> [Activity]: The answer is a stretch of the material below, returned exactly: the line containing "ATOM 93 C CA", the line containing "ATOM 111 C C", and all lines between.

> [Input data]:
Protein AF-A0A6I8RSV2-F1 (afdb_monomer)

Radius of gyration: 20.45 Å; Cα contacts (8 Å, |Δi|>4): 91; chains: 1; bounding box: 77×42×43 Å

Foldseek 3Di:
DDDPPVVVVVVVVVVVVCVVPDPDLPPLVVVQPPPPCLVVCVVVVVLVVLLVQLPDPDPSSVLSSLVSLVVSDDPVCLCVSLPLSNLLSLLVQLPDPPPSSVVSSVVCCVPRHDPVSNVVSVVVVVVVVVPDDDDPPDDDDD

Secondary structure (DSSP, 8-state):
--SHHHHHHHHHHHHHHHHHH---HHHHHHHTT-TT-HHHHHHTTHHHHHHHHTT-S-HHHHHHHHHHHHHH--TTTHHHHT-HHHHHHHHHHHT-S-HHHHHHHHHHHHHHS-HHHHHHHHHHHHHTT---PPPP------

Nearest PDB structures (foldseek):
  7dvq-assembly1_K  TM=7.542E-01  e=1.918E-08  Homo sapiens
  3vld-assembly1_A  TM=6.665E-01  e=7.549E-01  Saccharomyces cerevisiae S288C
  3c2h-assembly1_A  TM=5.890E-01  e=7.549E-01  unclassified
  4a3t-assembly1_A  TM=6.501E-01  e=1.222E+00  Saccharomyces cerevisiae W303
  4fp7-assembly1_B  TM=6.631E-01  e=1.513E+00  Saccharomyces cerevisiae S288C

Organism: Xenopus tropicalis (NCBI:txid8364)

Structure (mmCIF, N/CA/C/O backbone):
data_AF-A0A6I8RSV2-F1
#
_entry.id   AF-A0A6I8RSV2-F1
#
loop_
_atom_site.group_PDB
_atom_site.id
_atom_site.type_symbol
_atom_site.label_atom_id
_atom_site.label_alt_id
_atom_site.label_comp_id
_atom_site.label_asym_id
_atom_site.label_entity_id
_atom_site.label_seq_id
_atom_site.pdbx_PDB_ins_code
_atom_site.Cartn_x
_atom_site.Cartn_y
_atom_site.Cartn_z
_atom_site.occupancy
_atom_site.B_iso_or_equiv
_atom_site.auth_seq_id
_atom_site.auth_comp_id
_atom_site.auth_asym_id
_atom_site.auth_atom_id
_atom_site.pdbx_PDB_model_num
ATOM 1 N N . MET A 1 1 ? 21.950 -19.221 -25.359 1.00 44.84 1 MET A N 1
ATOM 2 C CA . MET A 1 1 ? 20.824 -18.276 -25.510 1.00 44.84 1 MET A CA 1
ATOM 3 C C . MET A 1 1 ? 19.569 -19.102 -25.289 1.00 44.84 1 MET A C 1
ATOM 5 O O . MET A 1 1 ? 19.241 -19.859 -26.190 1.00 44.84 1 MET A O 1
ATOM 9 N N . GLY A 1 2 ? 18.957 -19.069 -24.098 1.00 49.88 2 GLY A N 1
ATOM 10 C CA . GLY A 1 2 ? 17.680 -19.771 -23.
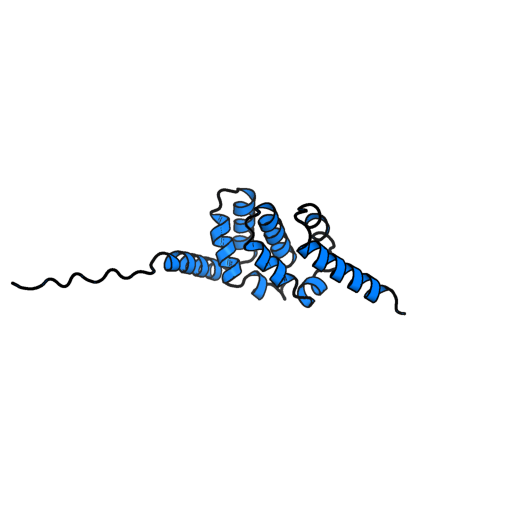895 1.00 49.88 2 GLY A CA 1
ATOM 11 C C . GLY A 1 2 ? 17.271 -20.220 -22.487 1.00 49.88 2 GLY A C 1
ATOM 12 O O . GLY A 1 2 ? 16.111 -20.569 -22.338 1.00 49.88 2 GLY A O 1
ATOM 13 N N . ASP A 1 3 ? 18.130 -20.203 -21.462 1.00 44.06 3 ASP A N 1
ATOM 14 C CA . ASP A 1 3 ? 17.811 -20.995 -20.250 1.00 44.06 3 ASP A CA 1
ATOM 15 C C . ASP A 1 3 ? 17.241 -20.188 -19.061 1.00 44.06 3 ASP A C 1
ATOM 17 O O . ASP A 1 3 ? 16.464 -20.707 -18.267 1.00 44.06 3 ASP A O 1
ATOM 21 N N . GLY A 1 4 ? 17.523 -18.881 -18.970 1.00 42.50 4 GLY A N 1
ATOM 22 C CA . GLY A 1 4 ? 17.167 -18.081 -17.787 1.00 42.50 4 GLY A CA 1
ATOM 23 C C . GLY A 1 4 ? 15.700 -17.637 -17.680 1.00 42.50 4 GLY A C 1
ATOM 24 O O . GLY A 1 4 ? 15.196 -17.469 -16.573 1.00 42.50 4 GLY A O 1
ATOM 25 N N . GLU A 1 5 ? 14.989 -17.436 -18.794 1.00 40.91 5 GLU A N 1
ATOM 26 C CA . GLU A 1 5 ? 13.594 -16.959 -18.749 1.00 40.91 5 GLU A CA 1
ATOM 27 C C . GLU A 1 5 ? 12.603 -18.076 -18.399 1.00 40.91 5 GLU A C 1
ATOM 29 O O . GLU A 1 5 ? 11.626 -17.830 -17.691 1.00 40.91 5 GLU A O 1
ATOM 34 N N . SER A 1 6 ? 12.881 -19.314 -18.818 1.00 44.44 6 SER A N 1
ATOM 35 C CA . SER A 1 6 ? 11.992 -20.454
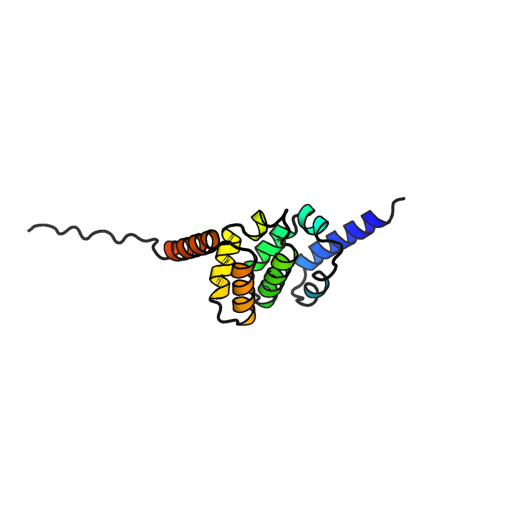 -18.574 1.00 44.44 6 SER A CA 1
ATOM 36 C C . SER A 1 6 ? 12.036 -20.916 -17.113 1.00 44.44 6 SER A C 1
ATOM 38 O O . SER A 1 6 ? 10.990 -21.188 -16.529 1.00 44.44 6 SER A O 1
ATOM 40 N N . GLU A 1 7 ? 13.214 -20.923 -16.478 1.00 44.97 7 GLU A N 1
ATOM 41 C CA . GLU A 1 7 ? 13.347 -21.228 -15.042 1.00 44.97 7 GLU A CA 1
ATOM 42 C C . GLU A 1 7 ? 12.704 -20.145 -14.163 1.00 44.97 7 GLU A C 1
ATOM 44 O O . GLU A 1 7 ? 12.111 -20.434 -13.124 1.00 44.97 7 GLU A O 1
ATOM 49 N N . ARG A 1 8 ? 12.760 -18.882 -14.602 1.00 45.16 8 ARG A N 1
ATOM 50 C CA . ARG A 1 8 ? 12.161 -17.741 -13.895 1.00 45.16 8 ARG A CA 1
ATOM 51 C C . ARG A 1 8 ? 10.645 -17.698 -14.044 1.00 45.16 8 ARG A C 1
ATOM 53 O O . ARG A 1 8 ? 9.963 -17.355 -13.082 1.00 45.16 8 ARG A O 1
ATOM 60 N N . PHE A 1 9 ? 10.109 -18.079 -15.201 1.00 42.41 9 PHE A N 1
ATOM 61 C CA . PHE A 1 9 ? 8.670 -18.250 -15.388 1.00 42.41 9 PHE A CA 1
ATOM 62 C C . PHE A 1 9 ? 8.132 -19.403 -14.532 1.00 42.41 9 PHE A C 1
ATOM 64 O O . PHE A 1 9 ? 7.121 -19.234 -13.853 1.00 42.41 9 PHE A O 1
ATOM 71 N N . GLN A 1 10 ? 8.863 -20.522 -14.465 1.00 45.84 10 GLN A N 1
ATOM 72 C CA . GLN A 1 10 ? 8.545 -21.634 -13.568 1.00 45.84 10 GLN A CA 1
ATOM 73 C C . GLN A 1 10 ? 8.584 -21.186 -12.097 1.00 45.84 10 GLN A C 1
ATOM 75 O O . GLN A 1 10 ? 7.672 -21.500 -11.343 1.00 45.84 10 GLN A O 1
ATOM 80 N N . TYR A 1 11 ? 9.581 -20.387 -11.699 1.00 46.59 11 TYR A N 1
ATOM 81 C CA . TYR A 1 11 ? 9.684 -19.817 -10.350 1.00 46.59 11 TYR A CA 1
ATOM 82 C C . TYR A 1 11 ? 8.512 -18.882 -10.019 1.00 46.59 11 TYR A C 1
ATOM 84 O O . TYR A 1 11 ? 7.946 -18.965 -8.934 1.00 46.59 11 TYR A O 1
ATOM 92 N N . LEU A 1 12 ? 8.094 -18.030 -10.960 1.00 41.88 12 LEU A N 1
ATOM 93 C CA . LEU A 1 12 ? 6.939 -17.144 -10.789 1.00 41.88 12 LEU A CA 1
ATOM 94 C C . LEU A 1 12 ? 5.614 -17.915 -10.737 1.00 41.88 12 LEU A C 1
ATOM 96 O O . LEU A 1 12 ? 4.751 -17.569 -9.935 1.00 41.88 12 LEU A O 1
ATOM 100 N N . GLN A 1 13 ? 5.451 -18.976 -11.530 1.00 44.72 13 GLN A N 1
ATOM 101 C CA . GLN A 1 13 ? 4.284 -19.854 -11.430 1.00 44.72 13 GLN A CA 1
ATOM 102 C C . GLN A 1 13 ? 4.264 -20.626 -10.107 1.00 44.72 13 GLN A C 1
ATOM 104 O O . GLN A 1 13 ? 3.213 -20.687 -9.470 1.00 44.72 13 GLN A O 1
ATOM 109 N N . THR A 1 14 ? 5.407 -21.144 -9.650 1.00 46.81 14 THR A N 1
ATOM 110 C CA . THR A 1 14 ? 5.541 -21.769 -8.326 1.00 46.81 14 THR A CA 1
ATOM 111 C C . THR A 1 14 ? 5.180 -20.777 -7.227 1.00 46.81 14 THR A C 1
ATOM 113 O O . THR A 1 14 ? 4.382 -21.110 -6.366 1.00 46.81 14 THR A O 1
ATOM 116 N N . LEU A 1 15 ? 5.652 -19.532 -7.308 1.00 46.44 15 LEU A N 1
ATOM 117 C CA . LEU A 1 15 ? 5.315 -18.475 -6.354 1.00 46.44 15 LEU A CA 1
ATOM 118 C C . LEU A 1 15 ? 3.823 -18.154 -6.327 1.00 46.44 15 LEU A C 1
ATOM 120 O O . LEU A 1 15 ? 3.233 -18.097 -5.256 1.00 46.44 15 LEU A O 1
ATOM 124 N N . VAL A 1 16 ? 3.195 -17.965 -7.489 1.00 47.09 16 VAL A N 1
ATOM 125 C CA . VAL A 1 16 ? 1.747 -17.716 -7.584 1.00 47.09 16 VAL A CA 1
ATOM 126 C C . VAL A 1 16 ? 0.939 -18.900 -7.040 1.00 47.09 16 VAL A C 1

> [Worked solution]:
ATOM 93 C CA . LEU A 1 12 ? 6.939 -17.144 -10.789 1.00 41.88 12 LEU A CA 1
ATOM 94 C C . LEU A 1 12 ? 5.614 -17.915 -10.737 1.00 41.88 12 LEU A C 1
ATOM 96 O O . LEU A 1 12 ? 4.751 -17.569 -9.935 1.00 41.88 12 LEU A O 1
ATOM 100 N N . GLN A 1 13 ? 5.451 -18.976 -11.530 1.00 44.72 13 GLN A N 1
ATOM 101 C CA . GLN A 1 13 ? 4.284 -19.854 -11.430 1.00 44.72 13 GLN A CA 1
ATOM 102 C C . GLN A 1 13 ? 4.264 -20.626 -10.107 1.00 44.72 13 GLN A C 1
ATOM 104 O O . GLN A 1 13 ? 3.213 -20.687 -9.470 1.00 44.72 13 GLN A O 1
ATOM 109 N N . THR A 1 14 ? 5.407 -21.144 -9.650 1.00 46.81 14 THR A N 1
ATOM 110 C CA . THR A 1 14 ? 5.541 -21.769 -8.326 1.00 46.81 14 THR A CA 1
ATOM 111 C C . THR A 1 14 ? 5.180 -20.777 -7.227 1.00 46.81 14 THR A C 1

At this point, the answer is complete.